After the verdict, Akeredolu told Jegede to join him in uniting Ondo and to avoid further litigation, however, the Ondo State PDP said it would appeal the tribunal's decision. The PDP appeal to the Court of Appeal in Akure failed as well with the court's Justice Theresa Orji-Abadua-led five-member panel dismissing their case. however, the Ondo State PDP said it would appeal the tribunal's decision. Nonetheless, the Ondo PDP immediately announced that they would appeal to the Supreme Court while Akeredolu once again called for Jegede to avoid litigation to unite the state and claimed that Jegede will lose at the Supreme Court as well.
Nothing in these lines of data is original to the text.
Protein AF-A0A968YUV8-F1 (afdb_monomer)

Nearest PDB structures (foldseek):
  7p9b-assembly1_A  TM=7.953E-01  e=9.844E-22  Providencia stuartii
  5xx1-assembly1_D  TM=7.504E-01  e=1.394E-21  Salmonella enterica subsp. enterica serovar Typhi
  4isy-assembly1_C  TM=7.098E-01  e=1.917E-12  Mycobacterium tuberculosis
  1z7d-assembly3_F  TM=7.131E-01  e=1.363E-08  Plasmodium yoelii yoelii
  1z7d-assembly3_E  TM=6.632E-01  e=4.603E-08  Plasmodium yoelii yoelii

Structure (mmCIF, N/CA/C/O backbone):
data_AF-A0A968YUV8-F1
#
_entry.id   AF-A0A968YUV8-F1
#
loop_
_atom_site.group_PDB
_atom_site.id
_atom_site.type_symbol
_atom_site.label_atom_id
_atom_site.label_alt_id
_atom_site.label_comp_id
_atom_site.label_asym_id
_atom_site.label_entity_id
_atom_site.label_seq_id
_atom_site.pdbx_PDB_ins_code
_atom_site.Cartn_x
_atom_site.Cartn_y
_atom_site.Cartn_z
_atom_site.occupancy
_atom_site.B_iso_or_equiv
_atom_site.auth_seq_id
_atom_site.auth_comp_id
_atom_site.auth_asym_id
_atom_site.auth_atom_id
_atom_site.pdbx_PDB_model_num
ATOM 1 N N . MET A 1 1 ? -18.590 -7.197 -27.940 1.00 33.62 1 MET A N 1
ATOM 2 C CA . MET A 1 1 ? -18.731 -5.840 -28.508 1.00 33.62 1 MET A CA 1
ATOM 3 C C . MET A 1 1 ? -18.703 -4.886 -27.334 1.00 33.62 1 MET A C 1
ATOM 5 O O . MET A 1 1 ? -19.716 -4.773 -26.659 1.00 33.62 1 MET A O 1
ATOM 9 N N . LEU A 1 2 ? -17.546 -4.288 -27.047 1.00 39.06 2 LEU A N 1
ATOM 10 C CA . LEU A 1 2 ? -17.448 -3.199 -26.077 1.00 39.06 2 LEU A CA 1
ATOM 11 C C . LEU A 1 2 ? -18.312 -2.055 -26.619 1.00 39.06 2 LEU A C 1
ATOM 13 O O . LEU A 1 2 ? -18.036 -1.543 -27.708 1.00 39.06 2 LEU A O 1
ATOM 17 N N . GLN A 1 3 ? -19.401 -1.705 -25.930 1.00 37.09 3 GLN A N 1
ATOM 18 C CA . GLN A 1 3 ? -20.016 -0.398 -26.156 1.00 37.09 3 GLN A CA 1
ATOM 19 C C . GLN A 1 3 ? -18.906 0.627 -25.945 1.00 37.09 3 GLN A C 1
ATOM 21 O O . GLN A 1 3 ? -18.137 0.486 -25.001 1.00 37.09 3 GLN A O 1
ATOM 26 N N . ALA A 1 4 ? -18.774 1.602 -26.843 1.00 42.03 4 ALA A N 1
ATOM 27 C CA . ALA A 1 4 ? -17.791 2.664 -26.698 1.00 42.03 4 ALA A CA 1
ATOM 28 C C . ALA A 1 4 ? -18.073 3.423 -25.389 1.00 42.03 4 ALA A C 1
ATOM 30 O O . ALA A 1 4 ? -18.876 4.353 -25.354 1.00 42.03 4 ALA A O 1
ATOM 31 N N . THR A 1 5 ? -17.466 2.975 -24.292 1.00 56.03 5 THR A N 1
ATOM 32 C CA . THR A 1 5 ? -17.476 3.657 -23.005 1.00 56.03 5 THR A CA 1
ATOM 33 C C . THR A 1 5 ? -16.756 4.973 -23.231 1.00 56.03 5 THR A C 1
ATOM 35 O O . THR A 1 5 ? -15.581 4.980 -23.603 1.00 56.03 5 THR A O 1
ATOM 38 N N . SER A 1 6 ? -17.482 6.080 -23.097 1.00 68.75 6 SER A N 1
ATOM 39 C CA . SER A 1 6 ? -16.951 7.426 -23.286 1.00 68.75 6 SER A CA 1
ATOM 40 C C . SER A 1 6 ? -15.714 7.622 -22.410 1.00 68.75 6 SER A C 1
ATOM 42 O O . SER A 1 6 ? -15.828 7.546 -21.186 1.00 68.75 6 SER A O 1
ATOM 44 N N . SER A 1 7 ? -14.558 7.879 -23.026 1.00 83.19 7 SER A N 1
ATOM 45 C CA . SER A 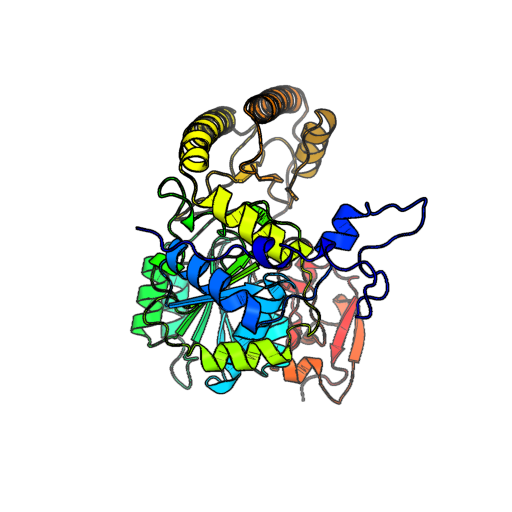1 7 ? -13.336 8.213 -22.289 1.00 83.19 7 SER A CA 1
ATOM 46 C C . SER A 1 7 ? -13.521 9.512 -21.505 1.00 83.19 7 SER A C 1
ATOM 48 O O . SER A 1 7 ? -14.225 10.414 -21.971 1.00 83.19 7 SER A O 1
ATOM 50 N N . LEU A 1 8 ? -12.849 9.661 -20.361 1.00 87.50 8 LEU A N 1
ATOM 51 C CA . LEU A 1 8 ? -12.784 10.944 -19.653 1.00 87.50 8 LEU A CA 1
ATOM 52 C C . LEU A 1 8 ? -12.232 12.063 -20.546 1.00 87.50 8 LEU A C 1
ATOM 54 O O . LEU A 1 8 ? -12.669 13.205 -20.411 1.00 87.50 8 LEU A O 1
ATOM 58 N N . LYS A 1 9 ? -11.354 11.747 -21.511 1.00 81.31 9 LYS A N 1
ATOM 59 C CA . LYS A 1 9 ? -10.840 12.714 -22.500 1.00 81.31 9 LYS A CA 1
ATOM 60 C C . LYS A 1 9 ? -11.964 13.375 -23.309 1.00 81.31 9 LYS A C 1
ATOM 62 O O . LYS A 1 9 ? -11.861 14.555 -23.622 1.00 81.31 9 LYS A O 1
ATOM 67 N N . SER A 1 10 ? -13.086 12.684 -23.532 1.00 83.12 10 SER A N 1
ATOM 68 C CA . SER A 1 10 ? -14.238 13.264 -24.243 1.00 83.12 10 SER A CA 1
ATOM 69 C C . SER A 1 10 ? -14.897 14.441 -23.512 1.00 83.12 10 SER A C 1
ATOM 71 O O . SER A 1 10 ? -15.624 15.221 -24.120 1.00 83.12 10 SER A O 1
ATOM 73 N N . LYS A 1 11 ? -14.633 14.631 -22.211 1.00 82.88 11 LYS A N 1
ATOM 74 C CA . LYS A 1 11 ? -15.097 15.815 -21.465 1.00 82.88 11 LYS A CA 1
ATOM 75 C C . LYS A 1 11 ? -14.399 17.104 -21.877 1.00 82.88 11 LYS A C 1
ATOM 77 O O . LYS A 1 11 ? -14.942 18.182 -21.641 1.00 82.88 11 LYS A O 1
ATOM 82 N N . PHE A 1 12 ? -13.225 16.987 -22.481 1.00 83.44 12 PHE A N 1
ATOM 83 C CA . PHE A 1 12 ? -12.457 18.111 -22.994 1.00 83.44 12 PHE A CA 1
ATOM 84 C C . PHE A 1 12 ? -12.844 18.429 -24.447 1.00 83.44 12 PHE A C 1
ATOM 86 O O . PHE A 1 12 ? -12.547 19.518 -24.939 1.00 83.44 12 PHE A O 1
ATOM 93 N N . ASP A 1 13 ? -13.579 17.536 -25.124 1.00 79.44 13 ASP A N 1
ATOM 94 C CA . ASP A 1 13 ? -14.019 17.751 -26.500 1.00 79.44 13 ASP A CA 1
ATOM 95 C C . ASP A 1 13 ? -14.919 18.988 -26.605 1.00 79.44 13 ASP A C 1
ATOM 97 O O . ASP A 1 13 ? -15.966 19.117 -25.963 1.00 79.44 13 ASP A O 1
ATOM 101 N N . GLY A 1 14 ? -14.502 19.926 -27.455 1.00 72.69 14 GLY A N 1
ATOM 102 C CA . GLY A 1 14 ? -15.211 21.184 -27.652 1.00 72.69 14 GLY A CA 1
ATOM 103 C C . GLY A 1 14 ? -15.078 22.166 -26.490 1.00 72.69 14 GLY A C 1
ATOM 104 O O . GLY A 1 14 ? -15.770 23.182 -26.509 1.00 72.69 14 GLY A O 1
ATOM 105 N N . PHE A 1 15 ? -14.206 21.928 -25.507 1.00 76.44 15 PHE A N 1
ATOM 106 C CA . PHE A 1 15 ? -13.905 22.921 -24.473 1.00 76.44 15 PHE A CA 1
ATOM 107 C C . PHE A 1 15 ? -13.150 24.134 -25.059 1.00 76.44 15 PHE A C 1
ATOM 109 O O . PHE A 1 15 ? -13.434 25.269 -24.681 1.00 76.44 15 PHE A O 1
ATOM 116 N N . ASP A 1 16 ? -12.359 23.927 -26.118 1.00 75.62 16 ASP A N 1
ATOM 117 C CA . ASP A 1 16 ? -11.696 24.988 -26.906 1.00 75.62 16 ASP A CA 1
ATOM 118 C C . ASP A 1 16 ? -12.649 25.921 -27.662 1.00 75.62 16 ASP A C 1
ATOM 120 O O . ASP A 1 16 ? -12.242 26.972 -28.159 1.00 75.62 16 ASP A O 1
ATOM 124 N N . ARG A 1 17 ? -13.935 25.564 -27.787 1.00 79.81 17 ARG A N 1
ATOM 125 C CA . ARG A 1 17 ? -14.904 26.408 -28.508 1.00 79.81 17 ARG A CA 1
ATOM 126 C C . ARG A 1 17 ? -15.236 27.697 -27.754 1.00 79.81 17 ARG A C 1
ATOM 128 O O . ARG A 1 17 ? -15.878 28.585 -28.316 1.00 79.81 17 ARG A O 1
ATOM 135 N N . PHE A 1 18 ? -14.881 27.777 -26.474 1.00 82.00 18 PHE A N 1
ATOM 136 C CA . PHE A 1 18 ? -15.180 28.913 -25.619 1.00 82.00 18 PHE A CA 1
ATOM 137 C C . PHE A 1 18 ? -13.998 29.884 -25.600 1.00 82.00 18 PHE A C 1
ATOM 139 O O . PHE A 1 18 ? -12.914 29.556 -25.147 1.00 82.00 18 PHE A O 1
ATOM 146 N N . ALA A 1 19 ? -14.223 31.117 -26.058 1.00 82.00 19 ALA A N 1
ATOM 147 C CA . ALA A 1 19 ? -13.194 32.163 -26.052 1.00 82.00 19 ALA A CA 1
ATOM 148 C C . ALA A 1 19 ? -12.966 32.801 -24.665 1.00 82.00 19 ALA A C 1
ATOM 150 O O . ALA A 1 19 ? -12.009 33.550 -24.477 1.00 82.00 19 ALA A O 1
ATOM 151 N N . LEU A 1 20 ? -13.868 32.554 -23.710 1.00 86.25 20 LEU A N 1
ATOM 152 C CA . LEU A 1 20 ? -13.816 33.092 -22.355 1.00 86.25 20 LEU A CA 1
ATOM 153 C C . LEU A 1 20 ? -14.309 32.034 -21.366 1.00 86.25 20 LEU A C 1
ATOM 155 O O . LEU A 1 20 ? -15.459 31.598 -21.429 1.00 86.25 20 LEU A O 1
ATOM 159 N N . HIS A 1 21 ? -13.445 31.672 -20.426 1.00 86.25 21 HIS A N 1
ATOM 160 C CA . HIS A 1 21 ? -13.748 30.761 -19.331 1.00 86.25 21 HIS A CA 1
ATOM 161 C C . HIS A 1 21 ? -14.087 31.585 -18.079 1.00 86.25 21 HIS A C 1
ATOM 163 O O . HIS A 1 21 ? -13.369 32.515 -17.736 1.00 86.25 21 HIS A O 1
ATOM 169 N N . LEU A 1 22 ? -15.207 31.296 -17.408 1.00 89.50 22 LEU A N 1
ATOM 170 C CA . LEU A 1 22 ? -15.669 32.018 -16.205 1.00 89.50 22 LEU A CA 1
ATOM 171 C C . LEU A 1 22 ? -16.064 31.037 -15.097 1.00 89.50 22 LEU A C 1
ATOM 173 O O . LEU A 1 22 ? -17.147 31.107 -14.522 1.00 89.50 22 LEU A O 1
ATOM 177 N N . HIS A 1 23 ? -15.184 30.083 -14.829 1.00 87.19 23 HIS A N 1
ATOM 178 C CA . HIS A 1 23 ? -15.353 29.074 -13.791 1.00 87.19 23 HIS A CA 1
ATOM 179 C C . HIS A 1 23 ? -14.056 28.934 -12.990 1.00 87.19 23 HIS A C 1
ATOM 181 O O . HIS A 1 23 ? -13.018 29.499 -13.340 1.00 87.19 23 HIS A O 1
ATOM 187 N N . THR A 1 24 ? -14.124 28.191 -11.894 1.00 86.94 24 THR A N 1
ATOM 188 C CA . THR A 1 24 ? -12.942 27.665 -11.215 1.00 86.94 24 THR A CA 1
ATOM 189 C C . THR A 1 24 ? -12.350 26.498 -12.032 1.00 86.94 24 THR A C 1
ATOM 191 O O . THR A 1 24 ? -13.085 25.883 -12.811 1.00 86.94 24 THR A O 1
ATOM 194 N N . PRO A 1 25 ? -11.064 26.146 -11.862 1.00 89.06 25 PRO A N 1
ATOM 195 C CA . PRO A 1 25 ? -10.045 26.854 -11.080 1.00 89.06 25 PRO A CA 1
ATOM 196 C C . PRO A 1 25 ? -9.649 28.190 -11.732 1.00 89.06 25 PRO A C 1
ATOM 198 O O . PRO A 1 25 ? -9.822 28.380 -12.930 1.00 89.06 25 PRO A O 1
ATOM 201 N N . ALA A 1 26 ? -9.113 29.133 -10.946 1.00 90.19 26 ALA A N 1
ATOM 202 C CA . ALA A 1 26 ? -8.850 30.511 -11.393 1.00 90.19 26 ALA A CA 1
ATOM 203 C C . ALA A 1 26 ? -7.865 30.627 -12.570 1.00 90.19 26 ALA A C 1
ATOM 205 O O . ALA A 1 26 ? -7.883 31.629 -13.278 1.00 90.19 26 ALA A O 1
ATOM 206 N N . HIS A 1 27 ? -7.019 29.614 -12.783 1.00 89.38 27 HIS A N 1
ATOM 207 C CA . HIS A 1 27 ? -6.126 29.579 -13.936 1.00 89.38 27 HIS A CA 1
ATOM 208 C C . HIS A 1 27 ? -6.891 29.336 -15.244 1.00 89.38 27 HIS A C 1
ATOM 210 O O . HIS A 1 27 ? -6.444 29.807 -16.275 1.00 89.38 27 HIS A O 1
ATOM 216 N N . GLN A 1 28 ? -8.056 28.672 -15.225 1.00 88.00 28 GLN A N 1
ATOM 217 C CA . GLN A 1 28 ? -8.953 28.541 -16.385 1.00 88.00 28 GLN A CA 1
ATOM 218 C C . GLN A 1 28 ? -8.273 27.993 -17.656 1.00 88.00 28 GLN A C 1
ATOM 220 O O . GLN A 1 28 ? -8.500 28.488 -18.755 1.00 88.00 28 GLN A O 1
ATOM 225 N N . GLY A 1 29 ? -7.372 27.019 -17.506 1.00 85.31 29 GLY A N 1
ATOM 226 C CA . GLY A 1 29 ? -6.545 26.524 -18.619 1.00 85.31 29 GLY A CA 1
ATOM 227 C C . GLY A 1 29 ? -5.423 27.467 -19.081 1.00 85.31 29 GLY A C 1
ATOM 228 O O . GLY A 1 29 ? -4.641 27.132 -19.965 1.00 85.31 29 GLY A O 1
ATOM 229 N N . MET A 1 30 ? -5.301 28.638 -18.463 1.00 81.94 30 MET A N 1
ATOM 230 C CA . MET A 1 30 ? -4.320 29.672 -18.769 1.00 81.94 30 MET A CA 1
ATOM 231 C C . MET A 1 30 ? -3.229 29.719 -17.700 1.00 81.94 30 MET A C 1
ATOM 233 O O . MET A 1 30 ? -3.464 29.468 -16.525 1.00 81.94 30 MET A O 1
ATOM 237 N N . GLY A 1 31 ? -2.015 30.087 -18.097 1.00 77.00 31 GLY A N 1
ATOM 238 C CA . GLY A 1 31 ? -0.882 30.253 -17.189 1.00 77.00 31 GLY A CA 1
ATOM 239 C C . GLY A 1 31 ? -0.056 31.490 -17.536 1.00 77.00 31 GLY A C 1
ATOM 240 O O . GLY A 1 31 ? -0.245 32.072 -18.612 1.00 77.00 31 GLY A O 1
ATOM 241 N N . PRO A 1 32 ? 0.863 31.909 -16.647 1.00 76.56 32 PRO A N 1
ATOM 242 C CA . PRO A 1 32 ? 1.800 32.985 -16.949 1.00 76.56 32 PRO A CA 1
ATOM 243 C C . PRO A 1 32 ? 2.667 32.631 -18.168 1.00 76.56 32 PRO A C 1
ATOM 245 O O . PRO A 1 32 ? 2.844 31.460 -18.502 1.00 76.56 32 PRO A O 1
ATOM 248 N N . GLN A 1 33 ? 3.221 33.646 -18.844 1.00 70.88 33 GLN A N 1
ATOM 249 C CA . GLN A 1 33 ? 4.026 33.449 -20.063 1.00 70.88 33 GLN A CA 1
ATOM 250 C C . GLN A 1 33 ? 5.253 32.551 -19.840 1.00 70.88 33 GLN A C 1
ATOM 252 O O . GLN A 1 33 ? 5.664 31.847 -20.757 1.00 70.88 33 GLN A O 1
ATOM 257 N N . VAL A 1 34 ? 5.805 32.557 -18.625 1.00 75.31 34 VAL A N 1
ATOM 258 C CA . VAL A 1 34 ? 6.846 31.631 -18.174 1.00 75.31 34 VAL A CA 1
ATOM 259 C C . VAL A 1 34 ? 6.282 30.872 -16.977 1.00 75.31 34 VAL A C 1
ATOM 261 O O . VAL A 1 34 ? 5.961 31.479 -15.957 1.00 75.31 34 VAL A O 1
ATOM 264 N N . SER A 1 35 ? 6.122 29.559 -17.119 1.00 82.50 35 SER A N 1
ATOM 265 C CA . SER A 1 35 ? 5.526 28.678 -16.114 1.00 82.50 35 SER A CA 1
ATOM 266 C C . SER A 1 35 ? 6.266 27.346 -16.095 1.00 82.50 35 SER A C 1
ATOM 268 O O . SER A 1 35 ? 6.693 26.864 -17.142 1.00 82.50 35 SER A O 1
ATOM 270 N N . LEU A 1 36 ? 6.383 26.743 -14.910 1.00 87.19 36 LEU A N 1
ATOM 271 C CA . LEU A 1 36 ? 6.841 25.359 -14.765 1.00 87.19 36 LEU A CA 1
ATOM 272 C C . LEU A 1 36 ? 5.846 24.373 -15.403 1.00 87.19 36 LEU A C 1
ATOM 274 O O . LEU A 1 36 ? 6.250 23.357 -15.956 1.00 87.19 36 LEU A O 1
ATOM 278 N N . LEU A 1 37 ? 4.549 24.684 -15.327 1.00 87.25 37 LEU A N 1
ATOM 279 C CA . LEU A 1 37 ? 3.474 23.887 -15.917 1.00 87.25 37 LEU A CA 1
ATOM 280 C C . LEU A 1 37 ? 3.105 24.436 -17.294 1.00 87.25 37 LEU A C 1
ATOM 282 O O . LEU A 1 37 ? 2.886 25.644 -17.439 1.00 87.25 37 LEU A O 1
ATOM 286 N N . SER A 1 38 ? 3.005 23.550 -18.288 1.00 87.94 38 SER A N 1
ATOM 287 C CA . SER A 1 38 ? 2.548 23.918 -19.627 1.00 87.94 38 SER A CA 1
ATOM 288 C C . SER A 1 38 ? 1.078 24.346 -19.612 1.00 87.94 38 SER A C 1
ATOM 290 O O . SER A 1 38 ? 0.303 23.964 -18.731 1.00 87.94 38 SER A O 1
ATOM 292 N N . LYS A 1 39 ? 0.677 25.126 -20.621 1.00 85.56 39 LYS A N 1
ATOM 293 C CA . LYS A 1 39 ? -0.736 25.470 -20.824 1.00 85.56 39 LYS A CA 1
ATOM 294 C C . LYS A 1 39 ? -1.593 24.221 -21.023 1.00 85.56 39 LYS A C 1
ATOM 296 O O . LYS A 1 39 ? -2.679 24.169 -20.472 1.00 85.56 39 LYS A O 1
ATOM 301 N N . ASP A 1 40 ? -1.069 23.202 -21.700 1.00 86.31 40 ASP A N 1
ATOM 302 C CA . ASP A 1 40 ? -1.778 21.938 -21.918 1.00 86.31 40 ASP A CA 1
ATOM 303 C C . ASP A 1 40 ? -2.083 21.213 -20.598 1.00 86.31 40 ASP A C 1
ATOM 305 O O . ASP A 1 40 ? -3.174 20.683 -20.426 1.00 86.31 40 ASP A O 1
ATOM 309 N N . LEU A 1 41 ? -1.170 21.236 -19.618 1.00 89.38 41 LEU A N 1
ATOM 310 C CA . LEU A 1 41 ? -1.437 20.657 -18.295 1.00 89.38 41 LEU A CA 1
ATOM 311 C C . LEU A 1 41 ? -2.510 21.438 -17.534 1.00 89.38 41 LEU A C 1
ATOM 313 O O . LEU A 1 41 ? -3.407 20.840 -16.947 1.00 89.38 41 LEU A O 1
ATOM 317 N N . LEU A 1 42 ? -2.440 22.771 -17.563 1.00 89.38 42 LEU A N 1
ATOM 318 C CA . LEU A 1 42 ? -3.464 23.624 -16.952 1.00 89.38 42 LEU A CA 1
ATOM 319 C C . LEU A 1 42 ? -4.815 23.462 -17.651 1.00 89.38 42 LEU A C 1
ATOM 321 O O . LEU A 1 42 ? -5.857 23.576 -17.011 1.00 89.38 42 LEU A O 1
ATOM 325 N N . TYR A 1 43 ? -4.802 23.204 -18.955 1.00 88.19 43 TYR A N 1
ATOM 326 C CA . TYR A 1 43 ? -5.989 22.883 -19.723 1.00 88.19 43 TYR A CA 1
ATOM 327 C C . TYR A 1 43 ? -6.570 21.542 -19.286 1.00 88.19 43 TYR A C 1
ATOM 329 O O . TYR A 1 43 ? -7.744 21.480 -18.978 1.00 88.19 43 TYR A O 1
ATOM 337 N N . LEU A 1 44 ? -5.771 20.484 -19.146 1.00 89.94 44 LEU A N 1
ATOM 338 C CA . LEU A 1 44 ? -6.271 19.184 -18.675 1.00 89.94 44 LEU A CA 1
ATOM 339 C C . LEU A 1 44 ? -6.801 19.219 -17.231 1.00 89.94 44 LEU A C 1
ATOM 341 O O . LEU A 1 44 ? -7.646 18.405 -16.860 1.00 89.94 44 LEU A O 1
ATOM 345 N N . ASP A 1 45 ? -6.378 20.190 -16.423 1.00 90.19 45 ASP A N 1
ATOM 346 C CA . ASP A 1 45 ? -6.956 20.447 -15.098 1.00 90.19 45 ASP A CA 1
ATOM 347 C C . ASP A 1 45 ? -8.319 21.186 -15.156 1.00 90.19 45 ASP A C 1
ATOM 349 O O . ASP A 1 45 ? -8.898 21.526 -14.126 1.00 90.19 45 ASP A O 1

On 28 July 2021, a seven-member panel of the Supreme Court upheld the decisions of the Court of Appeal and Ondo State Election Petitions Tribunal in a 4-3 decision. The majority opinion stated that while Jegede may have been correct in that Mai Mala Buni was not legitimately the national APC Caretaker Chairman and thus could not nominate Akeredolu, since Jegede failed to name Buni in the appeal, it must be dismissed. The dissenting opinion held that since the APC itself was named in the case, the appeal could have been heard. After the ruling, Jegede finally conceded while Akeredolu praised the judiciary and his legal team. The parties reacted similarly, with the APC commending the decision while the PDP stated its respect for the judiciary but claimed that the reason for the decision effectively vindicated their case.